> Web Application and Database Security
Web Application and Database Security
A web application firewall (WAF) is an appliance, server plugin, or filter that applies a set of rules to an HTTP conversation. Generally, these rules cover common attacks such as Cross-site Scripting (XSS) and SQL Injection. By customizing the rules to your application, many attacks can be identified and blocked. The effort to perform this customization can be significant and needs to be maintained as the application is modified.
Database security is the system, processes, and procedures that protect a database from unintended activity. Unintended activity can be categorized as authenticated misuse, malicious attacks or inadvertent mistakes made by authorized individuals or processes. Database security is crucial because it protects the most important information a company owns, including client information, financial information, and employee information. Three ways of ensuring database security are Identification and Authentication, Authorization, and Accountability. Identification and Authentication determines who may log into a system and what areas they are able to access and control. Authorization determines what exactly the user can do while logged into the system, and Accountability shows the administrator what the user did while logged into the system.
Database security is also a specialty within the broader discipline of computer security. Database security has become more critical as networks have become more open. Database security begins with the process of creation and publishing of appropriate security standards for the database environment.

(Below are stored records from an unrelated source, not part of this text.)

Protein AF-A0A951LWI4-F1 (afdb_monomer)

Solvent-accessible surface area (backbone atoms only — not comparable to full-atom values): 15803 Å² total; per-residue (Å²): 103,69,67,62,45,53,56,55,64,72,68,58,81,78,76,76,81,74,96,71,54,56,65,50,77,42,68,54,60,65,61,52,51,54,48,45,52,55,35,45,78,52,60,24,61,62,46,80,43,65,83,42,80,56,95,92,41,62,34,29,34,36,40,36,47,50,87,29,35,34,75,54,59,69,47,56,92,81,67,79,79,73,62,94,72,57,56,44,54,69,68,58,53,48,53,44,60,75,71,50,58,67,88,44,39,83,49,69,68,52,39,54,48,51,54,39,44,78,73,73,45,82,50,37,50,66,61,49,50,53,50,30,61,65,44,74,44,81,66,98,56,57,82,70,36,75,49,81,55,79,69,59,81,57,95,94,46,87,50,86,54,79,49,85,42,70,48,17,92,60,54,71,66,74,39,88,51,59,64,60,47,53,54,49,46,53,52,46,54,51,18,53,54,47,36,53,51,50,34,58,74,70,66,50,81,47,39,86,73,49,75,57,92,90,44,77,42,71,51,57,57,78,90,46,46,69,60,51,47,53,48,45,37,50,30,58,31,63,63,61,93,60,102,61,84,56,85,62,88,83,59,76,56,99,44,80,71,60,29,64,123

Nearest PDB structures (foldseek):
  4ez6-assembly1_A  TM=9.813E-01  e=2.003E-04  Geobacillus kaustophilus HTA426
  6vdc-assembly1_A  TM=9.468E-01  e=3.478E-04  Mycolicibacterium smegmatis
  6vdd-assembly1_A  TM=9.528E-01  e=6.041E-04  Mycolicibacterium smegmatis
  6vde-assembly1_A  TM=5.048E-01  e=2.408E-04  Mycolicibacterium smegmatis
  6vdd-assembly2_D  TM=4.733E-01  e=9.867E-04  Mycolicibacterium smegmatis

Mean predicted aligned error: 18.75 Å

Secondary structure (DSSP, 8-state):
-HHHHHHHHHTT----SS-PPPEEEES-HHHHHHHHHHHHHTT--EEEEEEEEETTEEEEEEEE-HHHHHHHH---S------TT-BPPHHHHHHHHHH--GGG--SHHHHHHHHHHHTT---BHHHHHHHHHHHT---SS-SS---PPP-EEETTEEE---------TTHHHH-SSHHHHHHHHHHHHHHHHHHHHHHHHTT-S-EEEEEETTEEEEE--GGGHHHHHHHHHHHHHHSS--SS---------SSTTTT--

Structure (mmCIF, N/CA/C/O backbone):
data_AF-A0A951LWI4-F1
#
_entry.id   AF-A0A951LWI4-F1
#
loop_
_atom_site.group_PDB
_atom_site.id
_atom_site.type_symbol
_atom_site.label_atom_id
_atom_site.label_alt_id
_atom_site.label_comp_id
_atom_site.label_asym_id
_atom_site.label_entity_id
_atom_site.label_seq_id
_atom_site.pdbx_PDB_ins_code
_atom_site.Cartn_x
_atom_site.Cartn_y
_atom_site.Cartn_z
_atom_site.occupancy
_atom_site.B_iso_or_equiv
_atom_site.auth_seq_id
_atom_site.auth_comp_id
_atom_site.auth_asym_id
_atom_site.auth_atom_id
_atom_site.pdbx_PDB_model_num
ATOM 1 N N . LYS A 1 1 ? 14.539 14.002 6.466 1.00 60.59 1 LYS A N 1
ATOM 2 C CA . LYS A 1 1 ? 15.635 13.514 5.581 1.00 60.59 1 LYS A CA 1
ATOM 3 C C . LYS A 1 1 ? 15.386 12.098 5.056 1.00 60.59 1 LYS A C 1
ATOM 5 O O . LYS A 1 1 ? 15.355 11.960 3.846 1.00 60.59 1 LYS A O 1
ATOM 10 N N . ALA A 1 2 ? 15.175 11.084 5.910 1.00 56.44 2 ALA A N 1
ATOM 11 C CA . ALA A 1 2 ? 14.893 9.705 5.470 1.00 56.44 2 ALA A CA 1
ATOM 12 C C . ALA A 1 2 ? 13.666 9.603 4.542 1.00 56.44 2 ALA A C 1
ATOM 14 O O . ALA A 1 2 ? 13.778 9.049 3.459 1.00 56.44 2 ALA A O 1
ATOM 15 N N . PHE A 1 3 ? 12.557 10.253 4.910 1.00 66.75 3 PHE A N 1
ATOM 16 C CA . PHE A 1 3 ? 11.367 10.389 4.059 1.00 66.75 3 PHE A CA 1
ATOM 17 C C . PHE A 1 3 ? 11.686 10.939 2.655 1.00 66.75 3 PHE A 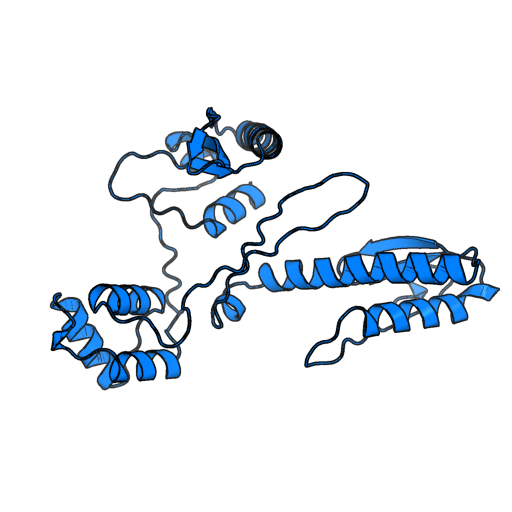C 1
ATOM 19 O O . PHE A 1 3 ? 11.373 10.304 1.658 1.00 66.75 3 PHE A O 1
ATOM 26 N N . LEU A 1 4 ? 12.385 12.081 2.571 1.00 68.56 4 LEU A N 1
ATOM 27 C CA . LEU A 1 4 ? 12.752 12.705 1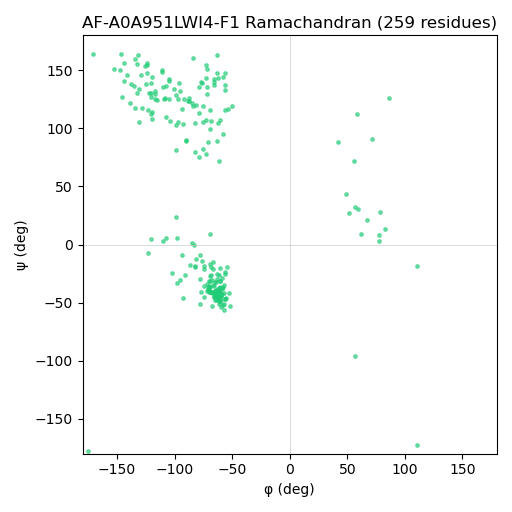.292 1.00 68.56 4 LEU A CA 1
ATOM 28 C C . LEU A 1 4 ? 13.703 11.837 0.454 1.00 68.56 4 LEU A C 1
ATOM 30 O O . LEU A 1 4 ? 13.632 11.883 -0.766 1.00 68.56 4 LEU A O 1
ATOM 34 N N . ARG A 1 5 ? 14.583 11.051 1.089 1.00 66.12 5 ARG A N 1
ATOM 35 C CA . ARG A 1 5 ? 15.438 10.077 0.389 1.00 66.12 5 ARG A CA 1
ATOM 36 C C . ARG A 1 5 ? 14.606 8.944 -0.199 1.00 66.12 5 ARG A C 1
ATOM 38 O O . ARG A 1 5 ? 14.667 8.736 -1.398 1.00 66.12 5 ARG A O 1
ATOM 45 N N . GLY A 1 6 ? 13.773 8.299 0.621 1.00 54.84 6 GLY A N 1
ATOM 46 C CA . GLY A 1 6 ? 12.904 7.211 0.166 1.00 54.84 6 GLY A CA 1
ATOM 47 C C . GLY A 1 6 ? 11.952 7.643 -0.950 1.00 54.84 6 GLY A C 1
ATOM 48 O O . GLY A 1 6 ? 11.764 6.904 -1.909 1.00 54.84 6 GLY A O 1
ATOM 49 N N . MET A 1 7 ? 11.420 8.866 -0.875 1.00 67.62 7 MET A N 1
ATOM 50 C CA . MET A 1 7 ? 10.608 9.461 -1.940 1.00 67.62 7 MET A CA 1
ATOM 51 C C . MET A 1 7 ? 11.395 9.609 -3.254 1.00 67.62 7 MET A C 1
ATOM 53 O O . MET A 1 7 ? 10.901 9.213 -4.301 1.00 67.62 7 MET A O 1
ATOM 57 N N . LEU A 1 8 ? 12.621 10.146 -3.205 1.00 65.69 8 LEU A N 1
ATOM 58 C CA . LEU A 1 8 ? 13.461 10.324 -4.397 1.00 65.69 8 LEU A CA 1
ATOM 59 C C . LEU A 1 8 ? 13.979 8.996 -4.979 1.00 65.69 8 LEU A C 1
ATOM 61 O O . LEU A 1 8 ? 14.172 8.906 -6.189 1.00 65.69 8 LEU A O 1
ATOM 65 N N . ASP A 1 9 ? 14.206 7.989 -4.133 1.00 56.47 9 ASP A N 1
ATOM 66 C CA . ASP A 1 9 ? 14.641 6.651 -4.549 1.00 56.47 9 ASP A CA 1
ATOM 67 C C . ASP A 1 9 ? 13.492 5.852 -5.191 1.00 56.47 9 ASP A C 1
ATOM 69 O O . ASP A 1 9 ? 13.722 5.123 -6.155 1.00 56.47 9 ASP A O 1
ATOM 73 N N . SER A 1 10 ? 12.255 6.026 -4.706 1.00 52.06 10 SER A N 1
ATOM 74 C CA . SER A 1 10 ? 11.062 5.332 -5.227 1.00 52.06 10 SER A CA 1
ATOM 75 C C . SER A 1 10 ? 10.657 5.803 -6.627 1.00 52.06 10 SER A C 1
ATOM 77 O O . SER A 1 10 ? 10.154 5.010 -7.416 1.00 52.06 10 SER A O 1
ATOM 79 N N . ASP A 1 11 ? 10.897 7.076 -6.950 1.00 48.16 11 ASP A N 1
ATOM 80 C CA . ASP A 1 11 ? 10.495 7.685 -8.228 1.00 48.16 11 ASP A CA 1
ATOM 81 C C . ASP A 1 11 ? 11.482 7.412 -9.382 1.00 48.16 11 ASP A C 1
ATOM 83 O O . ASP A 1 11 ? 11.258 7.863 -10.504 1.00 48.16 11 ASP A O 1
ATOM 87 N N . GLY A 1 12 ? 12.580 6.682 -9.131 1.00 44.03 12 GLY A N 1
ATOM 88 C CA . GLY A 1 12 ? 13.490 6.198 -10.173 1.00 44.03 12 GLY A CA 1
ATOM 89 C C . GLY A 1 12 ? 14.051 7.307 -11.070 1.00 44.03 12 GLY A C 1
ATOM 90 O O . GLY A 1 12 ? 13.698 7.424 -12.242 1.00 44.03 12 GLY A O 1
ATOM 91 N N . TYR A 1 13 ? 14.964 8.135 -10.557 1.00 45.72 13 TYR A N 1
ATOM 92 C CA . TYR A 1 13 ? 15.554 9.208 -11.364 1.00 45.72 13 TYR A CA 1
ATOM 93 C C . TYR A 1 13 ? 16.461 8.677 -12.494 1.00 45.72 13 TYR A C 1
ATOM 95 O O . TYR A 1 13 ? 17.614 8.300 -12.262 1.00 45.72 13 TYR A O 1
ATOM 103 N N . SER A 1 14 ? 15.999 8.742 -13.748 1.00 37.09 14 SER A N 1
ATOM 104 C CA . SER A 1 14 ? 16.850 8.566 -14.931 1.00 37.09 14 SER A CA 1
ATOM 105 C C . SER A 1 14 ? 17.421 9.911 -15.389 1.00 37.09 14 SER A C 1
ATOM 107 O O . SER A 1 14 ? 16.854 10.611 -16.228 1.00 37.09 14 SER A O 1
ATOM 109 N N . GLY A 1 15 ? 18.586 10.282 -14.863 1.00 38.53 15 GLY A N 1
ATOM 110 C CA . GLY A 1 15 ? 19.403 11.321 -15.483 1.00 38.53 15 GLY A CA 1
ATOM 111 C C . GLY A 1 15 ? 20.011 10.782 -16.776 1.00 38.53 15 GLY A C 1
ATOM 112 O O . GLY A 1 15 ? 21.115 10.232 -16.753 1.00 38.53 15 GLY A O 1
ATOM 113 N N . SER A 1 16 ? 19.307 10.904 -17.903 1.00 31.23 16 SER A N 1
ATOM 114 C CA . SER A 1 16 ? 19.908 10.688 -19.220 1.00 31.23 16 SER A CA 1
ATOM 115 C C . SER A 1 16 ? 21.036 11.706 -19.399 1.00 31.23 16 SER A C 1
ATOM 117 O O . SER A 1 16 ? 20.768 12.892 -19.536 1.00 31.23 16 SER A O 1
ATOM 119 N N . GLY A 1 17 ? 22.285 11.241 -19.334 1.00 36.00 17 GLY A N 1
ATOM 120 C CA . GLY A 1 17 ? 23.481 11.949 -19.797 1.00 36.00 17 GLY A CA 1
ATOM 121 C C . GLY A 1 17 ? 23.567 13.447 -19.478 1.00 36.00 17 GLY A C 1
ATOM 122 O O . GLY A 1 17 ? 23.270 14.271 -20.328 1.00 36.00 17 GLY A O 1
ATOM 123 N N . GLY A 1 18 ? 24.114 13.788 -18.309 1.00 39.00 18 GLY A N 1
ATOM 124 C CA . GLY A 1 18 ? 24.699 15.110 -18.063 1.00 39.00 18 GLY A CA 1
ATOM 125 C C . GLY A 1 18 ? 23.728 16.206 -17.602 1.00 39.00 18 GLY A C 1
ATOM 126 O O . GLY A 1 18 ? 22.757 16.547 -18.260 1.00 39.00 18 GLY A O 1
ATOM 127 N N . ALA A 1 19 ? 24.073 16.820 -16.469 1.00 43.31 19 ALA A N 1
ATOM 128 C CA . ALA A 1 19 ? 23.690 18.179 -16.072 1.00 43.31 19 ALA A CA 1
ATOM 129 C C . ALA A 1 19 ? 22.199 18.535 -15.870 1.00 43.31 19 ALA A C 1
ATOM 131 O O . ALA A 1 19 ? 21.904 19.709 -15.645 1.00 43.31 19 ALA A O 1
ATOM 132 N N . THR A 1 20 ? 21.255 17.594 -15.868 1.00 52.97 20 THR A N 1
ATOM 133 C CA . THR A 1 20 ? 19.874 17.904 -15.471 1.00 52.97 20 THR A CA 1
ATOM 134 C C . THR A 1 20 ? 19.684 17.756 -13.963 1.00 52.97 20 THR A C 1
ATOM 136 O O . THR A 1 20 ? 20.032 16.751 -13.343 1.00 52.97 20 THR A O 1
ATOM 139 N N . ASN A 1 21 ? 19.170 18.825 -13.361 1.00 62.66 21 ASN A N 1
ATOM 140 C CA . ASN A 1 21 ? 18.695 18.850 -11.987 1.00 62.66 21 ASN A CA 1
ATOM 141 C C . ASN A 1 21 ? 17.461 17.937 -11.860 1.00 62.66 21 ASN A C 1
ATOM 143 O O . ASN A 1 21 ? 16.595 18.006 -12.736 1.00 62.66 21 ASN A O 1
ATOM 147 N N . PRO A 1 22 ? 17.343 17.119 -10.799 1.00 68.75 22 PRO A N 1
ATOM 148 C CA . PRO A 1 22 ? 16.161 16.292 -10.602 1.00 68.75 22 PRO A CA 1
ATOM 149 C C . PRO A 1 22 ? 14.917 17.164 -10.418 1.00 68.75 22 PRO A C 1
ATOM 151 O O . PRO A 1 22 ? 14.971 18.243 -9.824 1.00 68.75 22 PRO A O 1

The standards may include specific controls for the various relevant database platforms; a set of best practices that cross over the platforms; and linkages of the standards to higher level polices and governmental regulations.
Content filtering is commonly used by organisations such as offices and schools to prevent computer users from viewing inappropriate web sites or content, or as a pre-emptive security measure to prevent access of known malware hosts. Filtering rules are typically set by a central IT department and may be implemented via software on individual computers or at a central point on the network such as the proxy server or internet router. Depending on the sophistication of the system used, it may be possible for different computer users to have different levels of internet access.
Content filtering software is sometimes also used on home computers in order to restrict access to inappropriate websites for children using the computer. Such software is typically described as parental control software.